The next one is if f and g are polynomials, and c is a scalar, then <cf,g> = c<f,g> So lets test and see:\[f = a_0+a_1x+a_2x^2 \iff cf = ca_0+ca_1x+ca_2x^2\]\[g = b_0+b_1x+b_2x^2\]\[<cf,g> = ca_0b_0+ca_1b_1+ca_2b_2 = c(a_0b_0+a_1b_1+a_2b_2) \]\[ = c<f,g>\]

wow joe!!!

if you are writing it on paper, it doesnt take too long, its typing it out thats making it seem long lol

and hi akshay!

hey joe! you got my invite?

no i didnt o.O send again?

well i will give you a link now sign up there.. ok?
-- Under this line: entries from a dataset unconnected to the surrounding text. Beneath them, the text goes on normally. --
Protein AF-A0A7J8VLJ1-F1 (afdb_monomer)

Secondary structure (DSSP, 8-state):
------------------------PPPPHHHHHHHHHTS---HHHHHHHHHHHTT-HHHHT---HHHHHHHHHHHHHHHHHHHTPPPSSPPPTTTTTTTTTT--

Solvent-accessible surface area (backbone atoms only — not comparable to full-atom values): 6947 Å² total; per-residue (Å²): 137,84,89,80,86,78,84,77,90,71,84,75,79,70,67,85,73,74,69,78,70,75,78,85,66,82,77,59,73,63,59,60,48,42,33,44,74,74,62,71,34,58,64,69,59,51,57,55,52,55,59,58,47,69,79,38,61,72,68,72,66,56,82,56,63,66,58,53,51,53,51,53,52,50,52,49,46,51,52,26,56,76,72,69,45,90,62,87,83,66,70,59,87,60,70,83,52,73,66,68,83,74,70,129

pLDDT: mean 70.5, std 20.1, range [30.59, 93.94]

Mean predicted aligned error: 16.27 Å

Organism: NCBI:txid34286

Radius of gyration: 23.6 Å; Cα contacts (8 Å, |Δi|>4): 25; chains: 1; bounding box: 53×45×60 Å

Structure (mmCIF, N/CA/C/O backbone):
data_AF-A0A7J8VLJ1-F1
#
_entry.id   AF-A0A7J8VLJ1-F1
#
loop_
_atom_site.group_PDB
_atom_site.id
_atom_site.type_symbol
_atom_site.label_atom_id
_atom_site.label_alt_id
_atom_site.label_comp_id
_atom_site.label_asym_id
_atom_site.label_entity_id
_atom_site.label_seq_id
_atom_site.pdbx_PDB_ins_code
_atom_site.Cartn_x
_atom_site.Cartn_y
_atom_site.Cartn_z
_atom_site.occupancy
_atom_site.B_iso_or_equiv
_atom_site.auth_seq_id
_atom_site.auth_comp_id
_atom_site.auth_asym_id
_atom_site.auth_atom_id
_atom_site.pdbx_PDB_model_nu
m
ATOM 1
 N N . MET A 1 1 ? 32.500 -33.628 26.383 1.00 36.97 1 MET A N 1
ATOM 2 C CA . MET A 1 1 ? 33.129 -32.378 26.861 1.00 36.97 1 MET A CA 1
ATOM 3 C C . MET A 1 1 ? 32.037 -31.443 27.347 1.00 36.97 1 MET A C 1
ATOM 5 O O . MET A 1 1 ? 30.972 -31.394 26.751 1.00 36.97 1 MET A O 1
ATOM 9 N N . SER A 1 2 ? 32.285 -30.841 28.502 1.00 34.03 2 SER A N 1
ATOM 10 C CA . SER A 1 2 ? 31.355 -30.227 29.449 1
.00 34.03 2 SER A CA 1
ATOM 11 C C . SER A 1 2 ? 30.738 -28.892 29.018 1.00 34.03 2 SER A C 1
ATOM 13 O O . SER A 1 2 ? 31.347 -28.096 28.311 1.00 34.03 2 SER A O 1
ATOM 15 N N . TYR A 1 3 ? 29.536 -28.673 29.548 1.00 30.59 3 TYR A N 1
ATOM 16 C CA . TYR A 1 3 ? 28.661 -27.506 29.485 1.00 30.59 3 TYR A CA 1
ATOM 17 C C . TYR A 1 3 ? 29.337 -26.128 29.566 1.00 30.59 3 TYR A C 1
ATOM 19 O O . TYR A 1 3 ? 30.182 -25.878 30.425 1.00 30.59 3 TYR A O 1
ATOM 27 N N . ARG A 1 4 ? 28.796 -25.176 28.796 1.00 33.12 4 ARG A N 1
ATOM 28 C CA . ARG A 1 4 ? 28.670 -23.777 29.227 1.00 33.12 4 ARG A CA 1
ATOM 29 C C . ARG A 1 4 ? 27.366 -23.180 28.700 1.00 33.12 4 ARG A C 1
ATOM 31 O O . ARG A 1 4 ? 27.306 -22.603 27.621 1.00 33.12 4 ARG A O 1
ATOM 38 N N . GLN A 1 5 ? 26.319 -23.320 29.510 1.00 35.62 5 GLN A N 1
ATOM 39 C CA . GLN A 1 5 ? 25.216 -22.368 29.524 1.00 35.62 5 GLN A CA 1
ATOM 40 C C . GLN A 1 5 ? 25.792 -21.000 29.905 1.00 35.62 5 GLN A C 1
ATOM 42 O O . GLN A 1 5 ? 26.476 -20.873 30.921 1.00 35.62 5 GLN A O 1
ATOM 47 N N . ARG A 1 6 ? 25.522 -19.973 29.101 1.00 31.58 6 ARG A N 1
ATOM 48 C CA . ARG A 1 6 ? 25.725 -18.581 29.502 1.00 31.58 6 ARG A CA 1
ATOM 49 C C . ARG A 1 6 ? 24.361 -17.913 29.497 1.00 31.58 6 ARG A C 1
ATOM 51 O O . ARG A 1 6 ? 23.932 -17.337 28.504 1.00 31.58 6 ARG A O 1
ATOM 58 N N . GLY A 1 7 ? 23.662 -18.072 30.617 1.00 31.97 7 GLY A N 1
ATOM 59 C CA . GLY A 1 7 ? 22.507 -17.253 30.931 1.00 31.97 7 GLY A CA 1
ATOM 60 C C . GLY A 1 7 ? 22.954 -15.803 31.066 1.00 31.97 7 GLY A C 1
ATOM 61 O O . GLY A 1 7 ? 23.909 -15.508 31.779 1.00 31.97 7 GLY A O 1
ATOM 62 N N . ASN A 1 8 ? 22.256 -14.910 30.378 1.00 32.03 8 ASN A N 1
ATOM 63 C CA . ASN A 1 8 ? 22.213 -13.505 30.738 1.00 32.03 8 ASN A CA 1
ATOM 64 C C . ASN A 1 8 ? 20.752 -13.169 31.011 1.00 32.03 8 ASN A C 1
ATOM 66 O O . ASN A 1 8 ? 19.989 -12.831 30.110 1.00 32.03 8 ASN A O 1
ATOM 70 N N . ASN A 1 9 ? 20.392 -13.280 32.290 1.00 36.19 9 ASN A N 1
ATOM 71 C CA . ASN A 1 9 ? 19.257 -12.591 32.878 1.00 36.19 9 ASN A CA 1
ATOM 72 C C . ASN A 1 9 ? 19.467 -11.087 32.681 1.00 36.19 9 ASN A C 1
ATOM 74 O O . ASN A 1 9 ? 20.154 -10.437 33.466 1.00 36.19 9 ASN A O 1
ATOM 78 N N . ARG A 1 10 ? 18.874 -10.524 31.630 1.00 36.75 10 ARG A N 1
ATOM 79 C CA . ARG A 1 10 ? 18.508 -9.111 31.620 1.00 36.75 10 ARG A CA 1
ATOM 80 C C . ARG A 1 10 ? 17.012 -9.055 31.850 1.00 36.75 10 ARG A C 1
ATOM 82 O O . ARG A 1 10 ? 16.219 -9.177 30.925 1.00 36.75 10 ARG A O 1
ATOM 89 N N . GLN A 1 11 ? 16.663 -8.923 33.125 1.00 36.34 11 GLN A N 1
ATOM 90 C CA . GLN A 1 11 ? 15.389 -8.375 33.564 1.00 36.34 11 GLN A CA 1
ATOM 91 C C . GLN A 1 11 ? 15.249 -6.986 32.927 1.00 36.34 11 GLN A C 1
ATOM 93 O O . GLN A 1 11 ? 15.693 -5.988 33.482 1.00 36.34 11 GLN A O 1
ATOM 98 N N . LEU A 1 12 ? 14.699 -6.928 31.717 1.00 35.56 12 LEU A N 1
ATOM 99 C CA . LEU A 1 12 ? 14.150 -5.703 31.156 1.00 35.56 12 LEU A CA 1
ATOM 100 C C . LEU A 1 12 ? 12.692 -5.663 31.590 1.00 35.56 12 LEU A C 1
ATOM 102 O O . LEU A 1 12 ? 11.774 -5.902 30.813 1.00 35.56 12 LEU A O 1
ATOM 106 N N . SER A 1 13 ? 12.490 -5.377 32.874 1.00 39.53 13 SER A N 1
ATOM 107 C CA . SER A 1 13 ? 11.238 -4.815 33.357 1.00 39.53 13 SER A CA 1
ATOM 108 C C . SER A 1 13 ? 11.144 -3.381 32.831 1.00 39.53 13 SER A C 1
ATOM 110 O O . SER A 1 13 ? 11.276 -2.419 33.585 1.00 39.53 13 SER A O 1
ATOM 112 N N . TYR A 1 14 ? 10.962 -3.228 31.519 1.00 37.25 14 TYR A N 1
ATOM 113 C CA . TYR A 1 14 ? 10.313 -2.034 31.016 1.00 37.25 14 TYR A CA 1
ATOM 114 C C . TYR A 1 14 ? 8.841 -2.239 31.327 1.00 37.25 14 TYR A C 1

Still, I appreciate it so much! The open study slogan of "Be a hero to your peers" doesn't even begin to cut it, Joe! Haha

The last axiom is pretty easy to check. its that: \[<f,f> \space \geq 0, <f,f> = 0 \iff f = 0\]
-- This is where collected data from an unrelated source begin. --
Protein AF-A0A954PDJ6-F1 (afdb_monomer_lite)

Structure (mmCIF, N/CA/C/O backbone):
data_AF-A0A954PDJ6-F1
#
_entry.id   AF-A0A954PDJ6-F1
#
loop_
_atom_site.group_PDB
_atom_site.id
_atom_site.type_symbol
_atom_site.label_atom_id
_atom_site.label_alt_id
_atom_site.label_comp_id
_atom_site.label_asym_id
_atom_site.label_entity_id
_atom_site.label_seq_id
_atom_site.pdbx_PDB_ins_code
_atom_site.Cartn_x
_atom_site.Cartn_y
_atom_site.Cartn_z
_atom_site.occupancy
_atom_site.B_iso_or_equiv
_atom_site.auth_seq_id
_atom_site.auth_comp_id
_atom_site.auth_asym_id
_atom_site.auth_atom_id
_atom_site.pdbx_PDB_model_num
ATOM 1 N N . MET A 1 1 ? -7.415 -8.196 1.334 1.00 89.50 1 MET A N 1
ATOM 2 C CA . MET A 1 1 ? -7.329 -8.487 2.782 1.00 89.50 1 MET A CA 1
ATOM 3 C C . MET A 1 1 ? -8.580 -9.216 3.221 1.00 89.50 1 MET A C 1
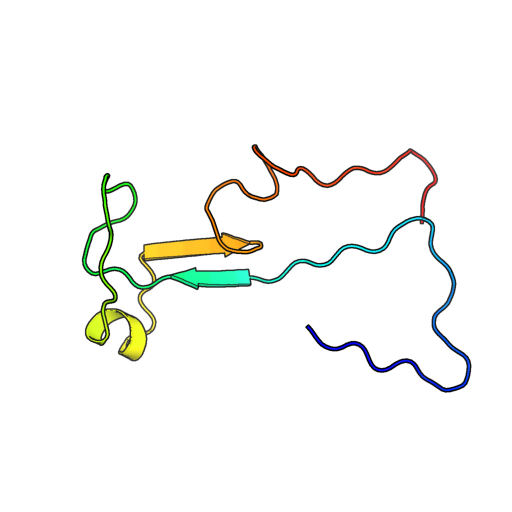ATOM 5 O O . MET A 1 1 ? -9.616 -9.042 2.590 1.00 89.50 1 MET A O 1
ATOM 9 N N . ILE A 1 2 ? -8.453 -10.059 4.241 1.00 96.44 2 ILE A N 1
ATOM 10 C CA . ILE A 1 2 ? -9.581 -10.692 4.914 1.00 96.44 2 ILE A CA 1
ATOM 11 C C . ILE A 1 2 ? -9.515 -10.313 6.392 1.00 96.44 2 ILE A C 1
ATOM 13 O O . ILE A 1 2 ? -8.469 -10.470 7.018 1.00 96.44 2 ILE A O 1
ATOM 17 N N . LEU A 1 3 ? -10.622 -9.796 6.915 1.00 97.06 3 LEU A N 1
ATOM 18 C CA . LEU A 1 3 ? -10.843 -9.586 8.338 1.00 97.06 3 LEU A CA 1
ATOM 19 C C . LEU A 1 3 ? -11.923 -10.574 8.770 1.00 97.06 3 LEU A C 1
ATOM 21 O O . LEU A 1 3 ? -12.972 -10.665 8.134 1.00 97.06 3 LEU A O 1
ATOM 25 N N . VAL A 1 4 ? -11.643 -11.336 9.821 1.00 97.88 4 VAL A N 1
ATOM 26 C CA . VAL A 1 4 ? -12.612 -12.233 10.450 1.00 97.88 4 VAL A CA 1
ATOM 27 C C . VAL A 1 4 ? -12.789 -11.733 11.871 1.00 97.88 4 VAL A C 1
ATOM 29 O O . VAL A 1 4 ? -11.876 -11.864 12.686 1.00 97.88 4 VAL A O 1
ATOM 32 N N . GLU A 1 5 ? -13.925 -11.095 12.131 1.00 97.31 5 GLU A N 1
ATOM 33 C CA . GLU A 1 5 ? -14.231 -10.543 13.447 1.00 97.31 5 GLU A CA 1
ATOM 34 C C . GLU A 1 5 ? -14.533 -11.649 14.468 1.00 97.31 5 GLU A C 1
ATOM 36 O O . GLU A 1 5 ? -15.055 -12.710 14.100 1.00 97.31 5 GLU A O 1
ATOM 41 N N . PRO A 1 6 ? -14.207 -11.420 15.752 1.00 98.00 6 PRO A N 1
ATOM 42 C CA . PRO A 1 6 ? -14.661 -12.287 16.829 1.00 98.00 6 PRO A CA 1
ATOM 43 C C . PRO A 1 6 ? -16.175 -12.110 17.062 1.00 98.00 6 PRO A C 1
ATOM 45 O O . PRO A 1 6 ? -16.788 -11.180 16.540 1.00 98.00 6 PRO A O 1
ATOM 48 N N . GLU A 1 7 ? -16.796 -12.989 17.853 1.00 97.62 7 GLU A N 1
ATOM 49 C CA . GLU A 1 7 ? -18.247 -12.936 18.116 1.00 97.62 7 GLU A CA 1
ATOM 50 C C . GLU A 1 7 ? -18.664 -11.622 18.798 1.00 97.62 7 GLU A C 1
ATOM 52 O O . GLU A 1 7 ? -19.720 -11.066 18.502 1.00 97.62 7 GLU A O 1
ATOM 57 N N . GLU A 1 8 ? -17.812 -11.102 19.679 1.00 97.44 8 GLU A N 1
ATOM 58 C CA . GLU A 1 8 ? -17.992 -9.831 20.377 1.00 97.44 8 GLU A CA 1
ATOM 59 C C . GLU A 1 8 ? -17.759 -8.583 19.504 1.00 97.44 8 GLU A C 1
ATOM 61 O O . GLU A 1 8 ? -18.084 -7.478 19.941 1.00 97.44 8 GLU A O 1
ATOM 66 N N . GLY A 1 9 ? -17.238 -8.754 18.284 1.00 97.62 9 GLY A N 1
ATOM 67 C CA . GLY A 1 9 ? -16.874 -7.671 17.368 1.00 97.62 9 GLY A CA 1
ATOM 68 C C . GLY A 1 9 ? -15.612 -6.901 17.772 1.00 97.62 9 GLY A C 1
ATOM 69 O O . GLY A 1 9 ? -15.048 -7.080 18.856 1.00 97.62 9 GLY A O 1
ATOM 70 N N . LEU A 1 10 ? -15.139 -6.032 16.877 1.00 98.00 10 LEU A N 1
ATOM 71 C CA . LEU A 1 10 ? -14.084 -5.067 17.201 1.00 98.00 10 LEU A CA 1
ATOM 72 C C . LEU A 1 10 ? -14.656 -3.838 17.919 1.00 98.00 10 LEU A C 1
ATOM 74 O O . LEU A 1 10 ? -15.819 -3.468 17.747 1.00 98.00 10 LEU A O 1
ATOM 78 N N . LEU A 1 11 ? -13.825 -3.181 18.733 1.00 97.75 11 LEU A N 1
ATOM 79 C CA . LEU A 1 11 ? -14.208 -1.899 19.321 1.00 97.75 11 LEU A C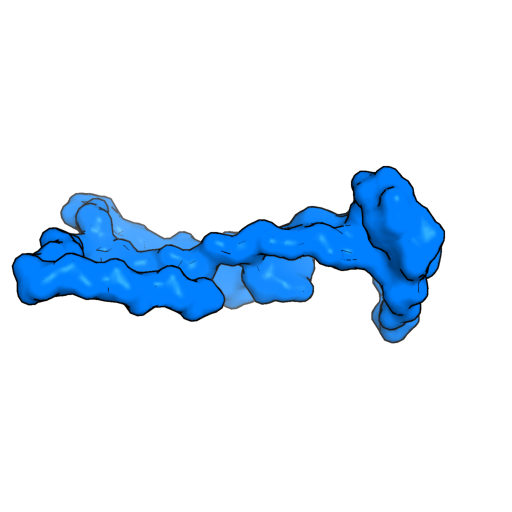A 1
ATOM 80 C C . LEU A 1 11 ? -14.387 -0.857 18.208 1.00 97.75 11 LEU A C 1
ATOM 82 O O . LEU A 1 11 ? -13.536 -0.782 17.321 1.00 97.75 11 LEU A O 1
ATOM 86 N N . PRO A 1 12 ? -15.449 -0.036 18.261 1.00 97.56 12 PRO A N 1
ATOM 87 C CA . PRO A 1 12 ? -15.661 0.992 17.259 1.00 97.56 12 PRO A CA 1
ATOM 88 C C . PRO A 1 12 ? -14.553 2.045 17.338 1.00 97.56 12 PRO A C 1
ATOM 90 O O . PRO A 1 12 ? -14.169 2.474 18.428 1.00 97.56 12 PRO A O 1
ATOM 93 N N . VAL A 1 13 ? -14.095 2.475 16.169 1.00 98.25 13 VAL A N 1
ATOM 94 C CA . VAL A 1 13 ? -13.160 3.587 15.963 1.00 98.25 13 VAL A CA 1
ATOM 95 C C . VAL A 1 13 ? -13.770 4.577 14.975 1.00 98.25 13 VAL A C 1
ATOM 97 O O . VAL A 1 13 ? -14.757 4.262 14.303 1.00 98.25 13 VAL A O 1
ATOM 100 N N . ASP A 1 14 ? -13.208 5.778 14.874 1.00 98.50 14 ASP A N 1
ATOM 101 C CA . ASP A 1 14 ? -13.752 6.803 13.982 1.00 98.50 14 ASP A CA 1
ATOM 102 C C . ASP A 1 14 ? -13.424 6.504 12.513 1.00 98.50 14 ASP A C 1
ATOM 104 O O . ASP A 1 14 ? -14.209 6.840 11.618 1.00 98.50 14 ASP A O 1
ATOM 108 N N . ARG A 1 15 ? -12.271 5.864 12.249 1.00 97.75 15 ARG A N 1
ATOM 109 C CA . ARG A 1 15 ? -11.848 5.455 10.901 1.00 97.75 15 ARG A CA 1
ATOM 110 C C . ARG A 1 15 ? -11.063 4.152 10.897 1.00 97.75 15 ARG A C 1
ATOM 112 O O . ARG A 1 15 ? -10.141 3.955 11.675 1.00 97.75 15 ARG A O 1
ATOM 119 N N . GLU A 1 16 ? -11.333 3.327 9.893 1.00 98.00 16 GLU A N 1
ATOM 120 C CA . GLU A 1 16 ? -10.514 2.164 9.561 1.00 98.00 16 GLU A CA 1
ATOM 121 C C . GLU A 1 16 ? -9.898 2.344 8.173 1.00 98.00 16 GLU A C 1
ATOM 123 O O . GLU A 1 16 ? -10.568 2.759 7.223 1.00 98.00 16 GLU A O 1
ATOM 128 N N . PHE A 1 17 ? -8.612 2.017 8.040 1.00 97.81 17 PHE A N 1
ATOM 129 C CA . PHE A 1 17 ? -7.891 2.097 6.773 1.00 97.81 17 PHE A CA 1
ATOM 130 C C . PHE A 1 17 ? -7.345 0.737 6.369 1.00 97.81 17 PHE A C 1
ATOM 132 O O . PHE A 1 17 ? -6.821 -0.016 7.189 1.00 97.81 17 PHE A O 1
ATOM 139 N N . TYR A 1 18 ? -7.391 0.459 5.069 1.00 97.81 18 TYR A N 1
ATOM 140 C CA . TYR A 1 18 ? -6.708 -0.682 4.484 1.00 97.81 18 TYR A CA 1
ATOM 141 C C . TYR A 1 18 ? -5.444 -0.232 3.752 1.00 97.81 18 TYR A C 1
ATOM 143 O O . TYR A 1 18 ? -5.502 0.509 2.767 1.00 97.81 18 TYR A O 1
ATOM 151 N N . VAL A 1 19 ? -4.300 -0.719 4.226 1.00 97.94 19 VAL A N 1
ATOM 152 C CA . VAL A 1 19 ? -2.992 -0.500 3.609 1.00 97.94 19 VAL A CA 1
ATOM 153 C C . VAL A 1 19 ? -2.306 -1.845 3.435 1.00 97.94 19 VAL A C 1
ATOM 155 O O . VAL A 1 19 ? -2.226 -2.641 4.369 1.00 97.94 19 VAL A O 1
ATOM 158 N N . MET A 1 20 ? -1.806 -2.102 2.233 1.00 98.12 20 MET A N 1
ATOM 159 C CA . MET A 1 20 ? -1.028 -3.287 1.912 1.00 98.12 20 MET A CA 1
ATOM 160 C C . MET A 1 20 ? 0.199 -2.885 1.106 1.00 98.12 20 MET A C 1
ATOM 162 O O . MET A 1 20 ? 0.097 -2.151 0.122 1.00 98.12 20 MET A O 1
ATOM 166 N N . GLN A 1 21 ? 1.354 -3.382 1.538 1.00 98.12 21 GLN A N 1
ATOM 167 C CA . GLN A 1 21 ? 2.594 -3.266 0.787 1.00 98.12 21 GLN A CA 1
ATOM 168 C C . GLN A 1 21 ? 2.616 -4.300 -0.340 1.00 98.12 21 GLN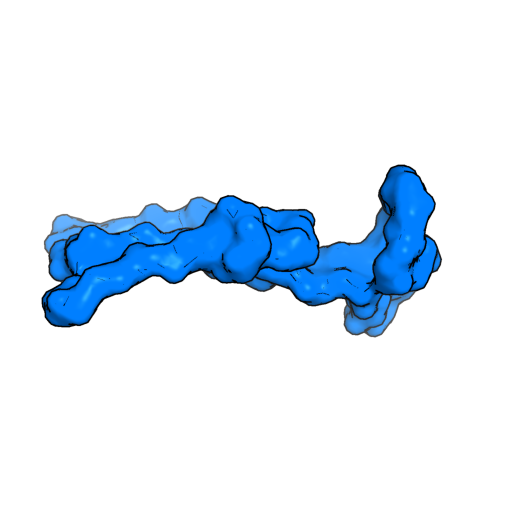 A C 1
ATOM 170 O O . GLN A 1 21 ? 2.133 -5.423 -0.184 1.00 98.12 21 GLN A O 1
ATOM 175 N N . SER A 1 22 ? 3.199 -3.933 -1.472 1.00 97.38 22 SER A N 1
ATOM 176 C CA . SER A 1 22 ? 3.504 -4.860 -2.556 1.00 97.38 22 SER A CA 1
ATOM 177 C C . SER A 1 22 ? 4.851 -4.518 -3.178 1.00 97.38 22 SER A C 1
ATOM 179 O O . SER A 1 22 ? 5.253 -3.354 -3.221 1.00 97.38 22 SER A O 1
ATOM 181 N N . GLU A 1 23 ? 5.526 -5.551 -3.661 1.00 98.00 23 GLU A N 1
ATOM 182 C CA . GLU A 1 23 ? 6.735 -5.455 -4.471 1.00 98.00 23 GLU A CA 1
ATOM 183 C C . GLU A 1 23 ? 6.369 -5.718 -5.930 1.00 98.00 23 GLU A C 1
ATOM 185 O O . GLU A 1 23 ? 5.635 -6.663 -6.223 1.00 98.00 23 GLU A O 1
ATOM 190 N N . ILE A 1 24 ? 6.847 -4.863 -6.835 1.00 97.50 24 ILE A N 1
ATOM 191 C CA . ILE A 1 24 ? 6.615 -4.989 -8.276 1.00 97.50 24 ILE A CA 1
ATOM 192 C C . ILE A 1 24 ? 7.957 -5.232 -8.969 1.00 97.50 24 ILE A C 1
ATOM 194 O O . ILE A 1 24 ? 8.882 -4.416 -8.875 1.00 97.50 24 ILE A O 1
ATOM 198 N N . TYR A 1 25 ? 8.042 -6.360 -9.671 1.00 98.38 25 TYR A N 1
ATOM 199 C CA . TYR A 1 25 ? 9.250 -6.838 -10.339 1.00 98.38 25 TYR A CA 1
ATOM 200 C C . TYR A 1 25 ? 9.103 -6.642 -11.842 1.00 98.38 25 TYR A C 1
ATOM 202 O O . TYR A 1 25 ? 8.425 -7.419 -12.513 1.00 98.38 25 TYR A O 1
ATOM 210 N N . THR A 1 26 ? 9.722 -5.587 -12.360 1.00 98.06 26 THR A N 1
ATOM 211 C CA . THR A 1 26 ? 9.687 -5.254 -13.786 1.00 98.06 26 THR A CA 1
ATOM 212 C C . THR A 1 26 ? 11.025 -5.533 -14.446 1.00 98.06 26 THR A C 1
ATOM 214 O O . THR A 1 26 ? 12.066 -5.411 -13.799 1.00 98.06 26 THR A O 1
ATOM 217 N N . GLU A 1 27 ? 11.030 -5.896 -15.726 1.00 98.38 27 GLU A N 1
ATOM 218 C CA . GLU A 1 27 ? 12.267 -5.982 -16.512 1.00 98.38 27 GLU A CA 1
ATOM 219 C C . GLU A 1 27 ? 12.925 -4.601 -16.605 1.00 98.38 27 GLU A C 1
ATOM 221 O O . GLU A 1 27 ? 14.122 -4.434 -16.347 1.00 98.38 27 GLU A O 1
ATOM 226 N N . GLU A 1 28 ? 12.113 -3.583 -16.871 1.00 97.94 28 GLU A N 1
ATOM 227 C CA . GLU A 1 28 ? 12.528 -2.193 -16.941 1.00 97.94 28 GLU A CA 1
ATOM 228 C C . GLU A 1 28 ? 12.883 -1.638 -15.556 1.00 97.94 28 GLU A C 1
ATOM 230 O O . GLU A 1 28 ? 12.300 -2.013 -14.536 1.00 97.94 28 GLU A O 1
ATOM 235 N N . SER A 1 29 ? 13.838 -0.708 -15.528 1.00 96.56 29 SER A N 1
ATOM 236 C CA . SER A 1 29 ? 14.278 -0.043 -14.301 1.00 96.56 29 SER A CA 1
ATOM 237 C C . SER A 1 29 ? 13.226 0.916 -13.746 1.00 96.56 29 SER A C 1
ATOM 239 O O . SER A 1 29 ? 12.451 1.505 -14.507 1.00 96.56 29 SER A O 1
ATOM 241 N N . PHE A 1 30 ? 13.287 1.182 -12.441 1.00 95.94 30 PHE A N 1
ATOM 242 C CA . PHE A 1 30 ? 12.502 2.228 -11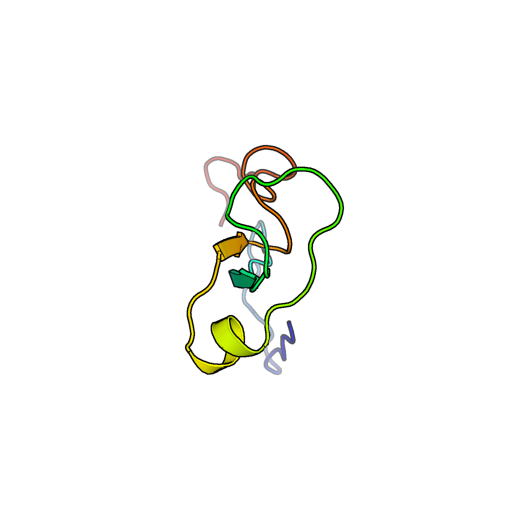.785 1.00 95.94 30 PHE A CA 1
ATOM 243 C C . PHE A 1 30 ? 12.449 3.545 -12.590 1.00 95.94 30 PHE A C 1
ATOM 245 O O . PHE A 1 30 ? 13.472 4.073 -13.033 1.00 95.94 30 PHE A O 1
ATOM 252 N N . GLY A 1 31 ? 11.242 4.095 -12.759 1.00 92.88 31 GLY A N 1
ATOM 253 C CA . GLY A 1 31 ? 11.001 5.353 -13.477 1.00 92.88 31 GLY A CA 1
ATOM 254 C C . GLY A 1 31 ? 10.939 5.239 -15.005 1.00 92.88 31 GLY A C 1
ATOM 255 O O . GLY A 1 31 ? 10.742 6.258 -15.671 1.00 92.88 31 GLY A O 1
ATOM 256 N N . ALA A 1 32 ? 11.081 4.037 -15.576 1.00 96.25 32 ALA A N 1
ATOM 257 C CA . ALA A 1 32 ? 10.819 3.814 -16.993 1.00 96.25 32 ALA A CA 1
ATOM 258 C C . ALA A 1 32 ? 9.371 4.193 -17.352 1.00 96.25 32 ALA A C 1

im on the page, you can delete the stuff here.

and sorry feldy to interrupt!! extremely sorry

Thats OK :) thanks guys!!

so lets check:\[f = a_0+a_1x+a_2x^2\]\[<f,f> = a_0^2+a_1^2+a_2^2\] This will always be positive because of the squares, and likewise, will only be equal to 0 if each a was equal to 0. So that checks the fourth axiom, and because all 4 axioms check out, it qualifies as an Inner Product.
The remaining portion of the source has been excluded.